Алиса Курцман – А. К. Глазунов (страница 17)
Продолжать начатое им дело Беляев завещал своим ближайшим друзьям и помощникам — Римскому-Корсакову, Лядову и Глазунову. В жизни Александра Константиновича появились новые заботы и обязанности.
9 января 1905 года обычное, размеренное течение жизни было нарушено. Рабочие прекращали работу, студенты — учебу. Никто не мог оставаться спокойным.
Лихорадочно возбужденные, бродили учащиеся консерватории по классам и коридорам, и вдруг все как один собрались вокруг молодого человека в военной форме, который с гордостью рассказывал о том, как он, солдат военной музыкантской команды, лично принимал участие в подавлении демонстрации и даже расстреливал людей.
Конец его рассказа был заглушен криками возмущения.
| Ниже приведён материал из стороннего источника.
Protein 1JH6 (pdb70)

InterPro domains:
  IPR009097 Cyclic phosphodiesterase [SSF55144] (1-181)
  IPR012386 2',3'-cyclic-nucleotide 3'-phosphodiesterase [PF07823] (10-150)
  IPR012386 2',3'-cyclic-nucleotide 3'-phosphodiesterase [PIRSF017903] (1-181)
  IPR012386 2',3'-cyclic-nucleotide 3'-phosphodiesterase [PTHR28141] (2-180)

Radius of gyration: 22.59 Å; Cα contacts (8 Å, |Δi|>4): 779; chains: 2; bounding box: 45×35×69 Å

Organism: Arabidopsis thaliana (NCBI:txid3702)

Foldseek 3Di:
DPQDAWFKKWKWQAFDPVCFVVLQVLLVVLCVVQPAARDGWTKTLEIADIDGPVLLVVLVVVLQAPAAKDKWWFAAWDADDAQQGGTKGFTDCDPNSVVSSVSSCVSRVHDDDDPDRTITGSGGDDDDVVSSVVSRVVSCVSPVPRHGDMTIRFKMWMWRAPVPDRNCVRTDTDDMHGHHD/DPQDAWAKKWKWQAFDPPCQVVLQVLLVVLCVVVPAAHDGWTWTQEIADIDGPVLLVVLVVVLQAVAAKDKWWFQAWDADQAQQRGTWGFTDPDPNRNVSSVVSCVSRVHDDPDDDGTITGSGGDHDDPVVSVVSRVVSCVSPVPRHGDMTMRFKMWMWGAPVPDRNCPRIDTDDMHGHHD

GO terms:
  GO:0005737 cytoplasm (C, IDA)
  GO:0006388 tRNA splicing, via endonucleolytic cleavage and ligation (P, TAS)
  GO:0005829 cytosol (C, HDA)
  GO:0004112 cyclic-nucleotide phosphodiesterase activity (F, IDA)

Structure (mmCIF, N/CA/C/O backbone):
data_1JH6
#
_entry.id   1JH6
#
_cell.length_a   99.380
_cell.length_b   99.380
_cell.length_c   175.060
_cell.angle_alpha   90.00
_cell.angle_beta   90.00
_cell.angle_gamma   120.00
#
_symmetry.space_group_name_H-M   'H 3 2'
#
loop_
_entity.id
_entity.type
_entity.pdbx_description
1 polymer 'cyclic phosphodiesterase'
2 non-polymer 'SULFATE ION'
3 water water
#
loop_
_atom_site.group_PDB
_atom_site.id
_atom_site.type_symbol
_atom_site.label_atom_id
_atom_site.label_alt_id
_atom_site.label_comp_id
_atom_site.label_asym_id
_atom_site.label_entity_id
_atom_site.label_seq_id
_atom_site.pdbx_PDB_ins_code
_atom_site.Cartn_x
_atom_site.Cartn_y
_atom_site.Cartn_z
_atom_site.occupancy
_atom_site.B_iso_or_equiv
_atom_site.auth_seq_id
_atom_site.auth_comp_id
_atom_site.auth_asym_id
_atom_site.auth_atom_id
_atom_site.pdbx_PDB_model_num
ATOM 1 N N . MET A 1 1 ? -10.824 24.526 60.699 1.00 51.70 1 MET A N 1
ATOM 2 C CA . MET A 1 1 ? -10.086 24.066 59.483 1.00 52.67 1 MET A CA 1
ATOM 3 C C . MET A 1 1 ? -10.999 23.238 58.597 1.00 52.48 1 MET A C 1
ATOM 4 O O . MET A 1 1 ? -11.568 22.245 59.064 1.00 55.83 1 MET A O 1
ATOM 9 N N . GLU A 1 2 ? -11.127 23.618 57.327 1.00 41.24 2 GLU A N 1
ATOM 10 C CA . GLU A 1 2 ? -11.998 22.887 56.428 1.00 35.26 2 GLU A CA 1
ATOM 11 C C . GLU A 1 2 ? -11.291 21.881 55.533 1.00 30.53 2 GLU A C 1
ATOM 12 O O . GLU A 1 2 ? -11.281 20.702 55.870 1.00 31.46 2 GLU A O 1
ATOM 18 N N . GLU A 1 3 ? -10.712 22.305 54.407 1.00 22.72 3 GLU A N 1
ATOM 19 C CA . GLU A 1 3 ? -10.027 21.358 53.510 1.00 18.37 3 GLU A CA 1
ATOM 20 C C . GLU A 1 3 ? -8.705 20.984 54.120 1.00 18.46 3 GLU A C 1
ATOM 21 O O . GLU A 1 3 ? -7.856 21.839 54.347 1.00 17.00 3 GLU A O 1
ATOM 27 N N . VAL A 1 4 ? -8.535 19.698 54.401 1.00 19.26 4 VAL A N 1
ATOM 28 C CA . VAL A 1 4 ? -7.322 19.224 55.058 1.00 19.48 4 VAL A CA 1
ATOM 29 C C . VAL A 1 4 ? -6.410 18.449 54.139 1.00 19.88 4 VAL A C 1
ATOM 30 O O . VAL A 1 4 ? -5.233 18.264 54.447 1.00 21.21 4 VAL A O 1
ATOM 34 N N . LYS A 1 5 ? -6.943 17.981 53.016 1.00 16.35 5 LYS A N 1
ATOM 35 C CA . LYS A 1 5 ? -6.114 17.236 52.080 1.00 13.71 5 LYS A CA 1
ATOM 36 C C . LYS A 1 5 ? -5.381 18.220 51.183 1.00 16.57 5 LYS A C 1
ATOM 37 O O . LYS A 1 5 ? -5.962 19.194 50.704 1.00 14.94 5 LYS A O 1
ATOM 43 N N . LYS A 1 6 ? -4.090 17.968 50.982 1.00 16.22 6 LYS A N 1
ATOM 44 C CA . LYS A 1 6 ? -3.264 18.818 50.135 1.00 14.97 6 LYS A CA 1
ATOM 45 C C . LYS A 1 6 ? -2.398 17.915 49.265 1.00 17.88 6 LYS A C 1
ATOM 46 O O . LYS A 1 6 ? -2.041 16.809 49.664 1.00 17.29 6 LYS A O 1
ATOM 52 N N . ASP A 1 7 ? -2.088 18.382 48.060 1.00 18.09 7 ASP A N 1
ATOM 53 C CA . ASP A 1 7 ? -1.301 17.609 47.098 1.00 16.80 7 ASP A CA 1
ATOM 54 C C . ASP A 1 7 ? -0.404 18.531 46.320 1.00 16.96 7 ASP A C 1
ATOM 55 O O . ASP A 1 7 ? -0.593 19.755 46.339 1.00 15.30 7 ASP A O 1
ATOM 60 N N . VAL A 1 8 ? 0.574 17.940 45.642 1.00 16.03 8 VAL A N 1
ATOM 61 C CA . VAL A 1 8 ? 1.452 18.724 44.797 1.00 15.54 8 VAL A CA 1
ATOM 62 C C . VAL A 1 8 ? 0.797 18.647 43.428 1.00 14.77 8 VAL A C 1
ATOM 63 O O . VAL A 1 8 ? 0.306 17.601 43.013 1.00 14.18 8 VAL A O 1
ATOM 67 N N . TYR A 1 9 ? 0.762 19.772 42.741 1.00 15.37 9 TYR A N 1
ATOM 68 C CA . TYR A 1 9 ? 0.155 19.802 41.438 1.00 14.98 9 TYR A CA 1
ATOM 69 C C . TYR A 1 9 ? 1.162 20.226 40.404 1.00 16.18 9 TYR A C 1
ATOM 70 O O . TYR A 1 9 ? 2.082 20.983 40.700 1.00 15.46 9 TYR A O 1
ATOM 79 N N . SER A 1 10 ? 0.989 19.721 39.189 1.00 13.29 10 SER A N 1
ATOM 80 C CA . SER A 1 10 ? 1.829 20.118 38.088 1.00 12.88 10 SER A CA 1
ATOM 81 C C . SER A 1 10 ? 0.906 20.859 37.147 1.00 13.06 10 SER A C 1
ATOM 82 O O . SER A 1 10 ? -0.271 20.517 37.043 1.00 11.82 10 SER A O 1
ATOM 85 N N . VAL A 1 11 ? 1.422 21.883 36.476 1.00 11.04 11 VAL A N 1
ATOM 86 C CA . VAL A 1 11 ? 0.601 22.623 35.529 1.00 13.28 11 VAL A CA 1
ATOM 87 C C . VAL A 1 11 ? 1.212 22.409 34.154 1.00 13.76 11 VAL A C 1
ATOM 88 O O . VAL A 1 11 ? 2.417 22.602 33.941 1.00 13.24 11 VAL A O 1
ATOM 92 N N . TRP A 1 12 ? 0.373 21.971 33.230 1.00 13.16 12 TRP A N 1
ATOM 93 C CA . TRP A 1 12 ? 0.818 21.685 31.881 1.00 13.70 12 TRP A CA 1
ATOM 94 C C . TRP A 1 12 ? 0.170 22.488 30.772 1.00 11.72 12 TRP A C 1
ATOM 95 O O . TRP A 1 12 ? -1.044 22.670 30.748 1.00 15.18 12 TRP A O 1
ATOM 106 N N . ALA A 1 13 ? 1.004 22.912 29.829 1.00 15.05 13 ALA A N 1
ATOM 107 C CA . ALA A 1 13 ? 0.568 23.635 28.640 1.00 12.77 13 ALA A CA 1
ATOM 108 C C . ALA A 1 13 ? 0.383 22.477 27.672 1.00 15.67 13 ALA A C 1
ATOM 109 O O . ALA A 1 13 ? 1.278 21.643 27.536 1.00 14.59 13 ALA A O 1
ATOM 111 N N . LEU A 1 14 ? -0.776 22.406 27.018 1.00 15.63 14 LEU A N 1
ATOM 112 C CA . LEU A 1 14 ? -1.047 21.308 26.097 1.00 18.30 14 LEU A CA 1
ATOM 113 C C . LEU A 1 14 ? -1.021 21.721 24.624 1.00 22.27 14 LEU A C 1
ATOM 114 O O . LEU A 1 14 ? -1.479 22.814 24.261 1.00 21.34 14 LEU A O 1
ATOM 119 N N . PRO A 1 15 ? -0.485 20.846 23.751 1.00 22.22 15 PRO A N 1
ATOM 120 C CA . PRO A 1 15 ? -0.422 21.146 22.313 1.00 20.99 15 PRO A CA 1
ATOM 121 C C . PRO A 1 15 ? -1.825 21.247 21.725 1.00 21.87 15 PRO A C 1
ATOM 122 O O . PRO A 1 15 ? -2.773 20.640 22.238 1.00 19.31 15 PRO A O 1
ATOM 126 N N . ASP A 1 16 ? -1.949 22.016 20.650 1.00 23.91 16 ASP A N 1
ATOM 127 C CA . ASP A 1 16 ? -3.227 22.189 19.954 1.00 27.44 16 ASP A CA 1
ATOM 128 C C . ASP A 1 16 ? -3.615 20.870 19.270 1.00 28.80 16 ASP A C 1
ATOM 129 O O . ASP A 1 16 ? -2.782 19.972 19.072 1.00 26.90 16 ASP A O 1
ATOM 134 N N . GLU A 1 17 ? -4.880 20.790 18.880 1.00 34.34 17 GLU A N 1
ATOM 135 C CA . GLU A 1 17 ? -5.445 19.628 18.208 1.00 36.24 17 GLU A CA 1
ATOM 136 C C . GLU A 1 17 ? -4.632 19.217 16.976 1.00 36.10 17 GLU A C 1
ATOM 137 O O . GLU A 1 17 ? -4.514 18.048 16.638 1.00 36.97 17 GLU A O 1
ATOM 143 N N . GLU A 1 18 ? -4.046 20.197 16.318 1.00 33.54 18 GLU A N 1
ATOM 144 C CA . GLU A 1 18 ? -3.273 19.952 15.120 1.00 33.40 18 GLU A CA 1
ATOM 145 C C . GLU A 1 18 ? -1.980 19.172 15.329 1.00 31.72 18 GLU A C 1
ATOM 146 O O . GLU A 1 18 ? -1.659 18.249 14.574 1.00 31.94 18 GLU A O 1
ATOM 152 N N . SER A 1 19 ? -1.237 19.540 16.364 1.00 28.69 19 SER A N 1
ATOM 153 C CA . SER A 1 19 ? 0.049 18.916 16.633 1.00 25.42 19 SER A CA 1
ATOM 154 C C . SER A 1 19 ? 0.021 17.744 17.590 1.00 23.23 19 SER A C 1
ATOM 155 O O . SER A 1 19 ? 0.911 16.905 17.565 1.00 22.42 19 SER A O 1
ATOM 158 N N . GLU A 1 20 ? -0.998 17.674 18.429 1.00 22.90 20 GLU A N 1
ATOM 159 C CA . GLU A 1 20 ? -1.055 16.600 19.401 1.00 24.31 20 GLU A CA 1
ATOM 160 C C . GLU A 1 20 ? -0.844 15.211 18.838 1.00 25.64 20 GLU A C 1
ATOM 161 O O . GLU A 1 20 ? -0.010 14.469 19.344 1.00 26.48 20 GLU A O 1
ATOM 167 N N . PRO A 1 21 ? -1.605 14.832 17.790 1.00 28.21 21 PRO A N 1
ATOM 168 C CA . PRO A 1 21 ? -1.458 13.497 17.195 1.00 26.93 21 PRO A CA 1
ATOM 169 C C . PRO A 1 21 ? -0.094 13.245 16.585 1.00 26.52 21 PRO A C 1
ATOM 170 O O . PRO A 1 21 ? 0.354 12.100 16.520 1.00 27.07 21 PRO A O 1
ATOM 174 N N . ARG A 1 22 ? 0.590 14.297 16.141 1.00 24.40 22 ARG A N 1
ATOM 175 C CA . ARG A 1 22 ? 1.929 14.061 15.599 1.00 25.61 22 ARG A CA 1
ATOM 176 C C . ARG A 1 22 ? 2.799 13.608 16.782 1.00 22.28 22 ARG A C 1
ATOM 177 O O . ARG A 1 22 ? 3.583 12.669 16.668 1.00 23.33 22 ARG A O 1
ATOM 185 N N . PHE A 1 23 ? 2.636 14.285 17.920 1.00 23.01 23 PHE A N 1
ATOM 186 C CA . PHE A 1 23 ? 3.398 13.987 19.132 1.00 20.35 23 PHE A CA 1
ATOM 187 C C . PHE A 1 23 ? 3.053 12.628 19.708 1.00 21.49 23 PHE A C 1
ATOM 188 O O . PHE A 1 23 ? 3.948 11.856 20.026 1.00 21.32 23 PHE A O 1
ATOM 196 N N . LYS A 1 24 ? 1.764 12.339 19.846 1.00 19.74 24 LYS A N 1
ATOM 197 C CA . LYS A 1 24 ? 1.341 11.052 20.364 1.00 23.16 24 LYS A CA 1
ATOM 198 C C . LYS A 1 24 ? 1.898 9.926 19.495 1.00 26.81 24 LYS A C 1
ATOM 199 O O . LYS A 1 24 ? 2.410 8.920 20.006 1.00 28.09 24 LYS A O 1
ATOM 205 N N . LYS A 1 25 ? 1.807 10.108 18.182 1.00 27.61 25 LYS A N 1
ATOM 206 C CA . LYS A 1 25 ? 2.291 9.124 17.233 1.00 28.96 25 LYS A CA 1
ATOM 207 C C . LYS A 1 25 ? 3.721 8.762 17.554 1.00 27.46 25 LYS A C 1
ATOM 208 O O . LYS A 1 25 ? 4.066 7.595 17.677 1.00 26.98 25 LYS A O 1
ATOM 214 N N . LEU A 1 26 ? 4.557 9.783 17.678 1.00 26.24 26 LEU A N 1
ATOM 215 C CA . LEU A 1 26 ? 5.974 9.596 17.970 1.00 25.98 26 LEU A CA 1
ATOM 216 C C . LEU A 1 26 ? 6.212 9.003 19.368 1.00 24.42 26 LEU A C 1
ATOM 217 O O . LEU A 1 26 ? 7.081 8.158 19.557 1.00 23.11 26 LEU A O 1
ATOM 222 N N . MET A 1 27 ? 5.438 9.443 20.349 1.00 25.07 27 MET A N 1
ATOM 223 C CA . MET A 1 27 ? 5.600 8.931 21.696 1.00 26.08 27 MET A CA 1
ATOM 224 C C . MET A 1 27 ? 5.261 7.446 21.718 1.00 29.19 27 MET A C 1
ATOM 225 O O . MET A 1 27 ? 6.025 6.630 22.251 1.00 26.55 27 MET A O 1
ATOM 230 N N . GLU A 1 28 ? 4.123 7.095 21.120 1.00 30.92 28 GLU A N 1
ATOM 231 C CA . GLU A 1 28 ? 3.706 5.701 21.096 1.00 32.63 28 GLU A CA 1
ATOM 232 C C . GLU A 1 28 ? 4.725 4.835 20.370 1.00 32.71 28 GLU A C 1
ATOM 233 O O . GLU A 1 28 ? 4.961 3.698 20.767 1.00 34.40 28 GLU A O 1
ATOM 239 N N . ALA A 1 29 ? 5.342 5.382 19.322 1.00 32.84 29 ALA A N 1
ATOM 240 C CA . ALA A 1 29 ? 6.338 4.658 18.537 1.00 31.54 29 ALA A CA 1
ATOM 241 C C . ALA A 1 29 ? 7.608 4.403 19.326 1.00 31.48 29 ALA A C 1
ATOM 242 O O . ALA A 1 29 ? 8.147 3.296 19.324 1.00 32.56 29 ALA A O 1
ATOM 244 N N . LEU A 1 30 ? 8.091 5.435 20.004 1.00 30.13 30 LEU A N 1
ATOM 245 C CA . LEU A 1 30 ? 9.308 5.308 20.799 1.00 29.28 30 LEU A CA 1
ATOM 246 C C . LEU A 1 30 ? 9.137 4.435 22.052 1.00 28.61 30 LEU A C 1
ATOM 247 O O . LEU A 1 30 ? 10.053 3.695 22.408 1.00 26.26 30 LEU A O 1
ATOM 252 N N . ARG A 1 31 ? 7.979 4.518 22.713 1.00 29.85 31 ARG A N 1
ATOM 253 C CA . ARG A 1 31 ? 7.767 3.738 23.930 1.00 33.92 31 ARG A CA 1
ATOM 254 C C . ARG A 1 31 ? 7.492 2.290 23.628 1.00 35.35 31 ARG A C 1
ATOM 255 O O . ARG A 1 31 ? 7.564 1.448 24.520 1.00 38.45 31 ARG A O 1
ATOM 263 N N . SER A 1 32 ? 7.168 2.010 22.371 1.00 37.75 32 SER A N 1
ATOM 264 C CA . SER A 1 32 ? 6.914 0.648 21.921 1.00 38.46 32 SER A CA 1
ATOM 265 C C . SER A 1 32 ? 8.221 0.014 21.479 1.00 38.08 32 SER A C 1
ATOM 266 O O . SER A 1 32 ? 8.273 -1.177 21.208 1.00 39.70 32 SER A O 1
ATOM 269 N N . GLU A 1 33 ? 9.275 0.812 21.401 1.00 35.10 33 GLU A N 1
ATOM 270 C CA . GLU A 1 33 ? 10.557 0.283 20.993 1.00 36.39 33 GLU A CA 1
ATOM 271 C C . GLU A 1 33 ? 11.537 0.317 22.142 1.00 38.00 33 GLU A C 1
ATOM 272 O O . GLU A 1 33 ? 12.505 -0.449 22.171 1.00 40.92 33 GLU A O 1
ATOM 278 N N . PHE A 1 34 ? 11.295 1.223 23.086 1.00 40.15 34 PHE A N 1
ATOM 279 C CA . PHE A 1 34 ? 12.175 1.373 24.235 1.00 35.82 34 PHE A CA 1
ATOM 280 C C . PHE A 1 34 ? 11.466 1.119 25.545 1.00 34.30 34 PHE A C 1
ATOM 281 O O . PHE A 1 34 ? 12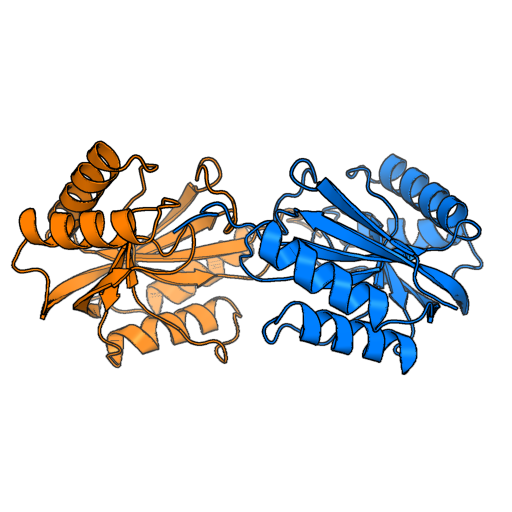.060 1.202 26.606 1.00 35.49 34 PHE A O 1
ATOM 289 N N . THR A 1 35 ? 10.189 0.778 25.447 1.00 35.16 35 THR A N 1
ATOM 290 C CA . THR A 1 35 ? 9.367 0.452 26.605 1.00 36.49 35 THR A CA 1
ATOM 291 C C . THR A 1 35 ? 9.402 1.504 27.703 1.00 35.26 35 THR A C 1
ATOM 292 O O . THR A 1 35 ? 10.420 1.702 28.365 1.00 35.68 35 THR A O 1
ATOM 296 N N . GLY A 1 36 ? 8.265 2.169 27.877 1.00 31.08 36 GLY A N 1
ATOM 297 C CA . GLY A 1 36 ? 8.116 3.190 28.892 1.00 26.56 36 GLY A CA 1
ATOM 298 C C . GLY A 1 36 ? 6.631 3.413 29.047 1.00 23.37 36 GLY A C 1
ATOM 299 O O . GLY A 1 36 ? 5.868 2.908 28.223 1.00 21.51 36 GLY A O 1
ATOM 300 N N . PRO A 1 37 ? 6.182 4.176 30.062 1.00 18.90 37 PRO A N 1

Тут же было вынесено решение требовать от дирекции исключения Манца из консерватории. «Человек, занимающийся искусством, не может оставаться узким специалистом, а должен быть гражданином... музыканты не имеют права считать, что их назначение забавлять господствующие классы в то время, когда народ поднялся против этих классов»,— говорили выступавшие на сходке. И когда дирекция отказалась исключить Манца, учащиеся объявили забастовку и прекратили занятия.
Глазунов и Римский-Корсаков узнали об этих событиях одними из первых. Взволнованные происходящим, они не задумываясь стали на сторону студенчества и дали обещание поддержать их требование.
Однако профессорско-преподавательский состав раскололся. Реакционно настроенный директор консерватории Бернгардт и некоторая часть педагогов решили сорвать забастовку и назначили начало занятий на 16 марта.
В этот день консерватория оказалась оцепленной конной и пешей полицией. Впускали только тех, кто изъявил желание заниматься. Таких оказалось не много, меньше десяти. Все остальные студенты, стремившиеся проникнуть в здание и поэтому вступившие в стычку с полицией, были переписаны, задержаны и арестованы.
Вскоре в газетах появилась статья, в которой действия дирекции назывались «несвоевременными, антихудожественными и черствыми с нравственной стороны». Статья кончалась словами: «считаю долгом выразить свой протест».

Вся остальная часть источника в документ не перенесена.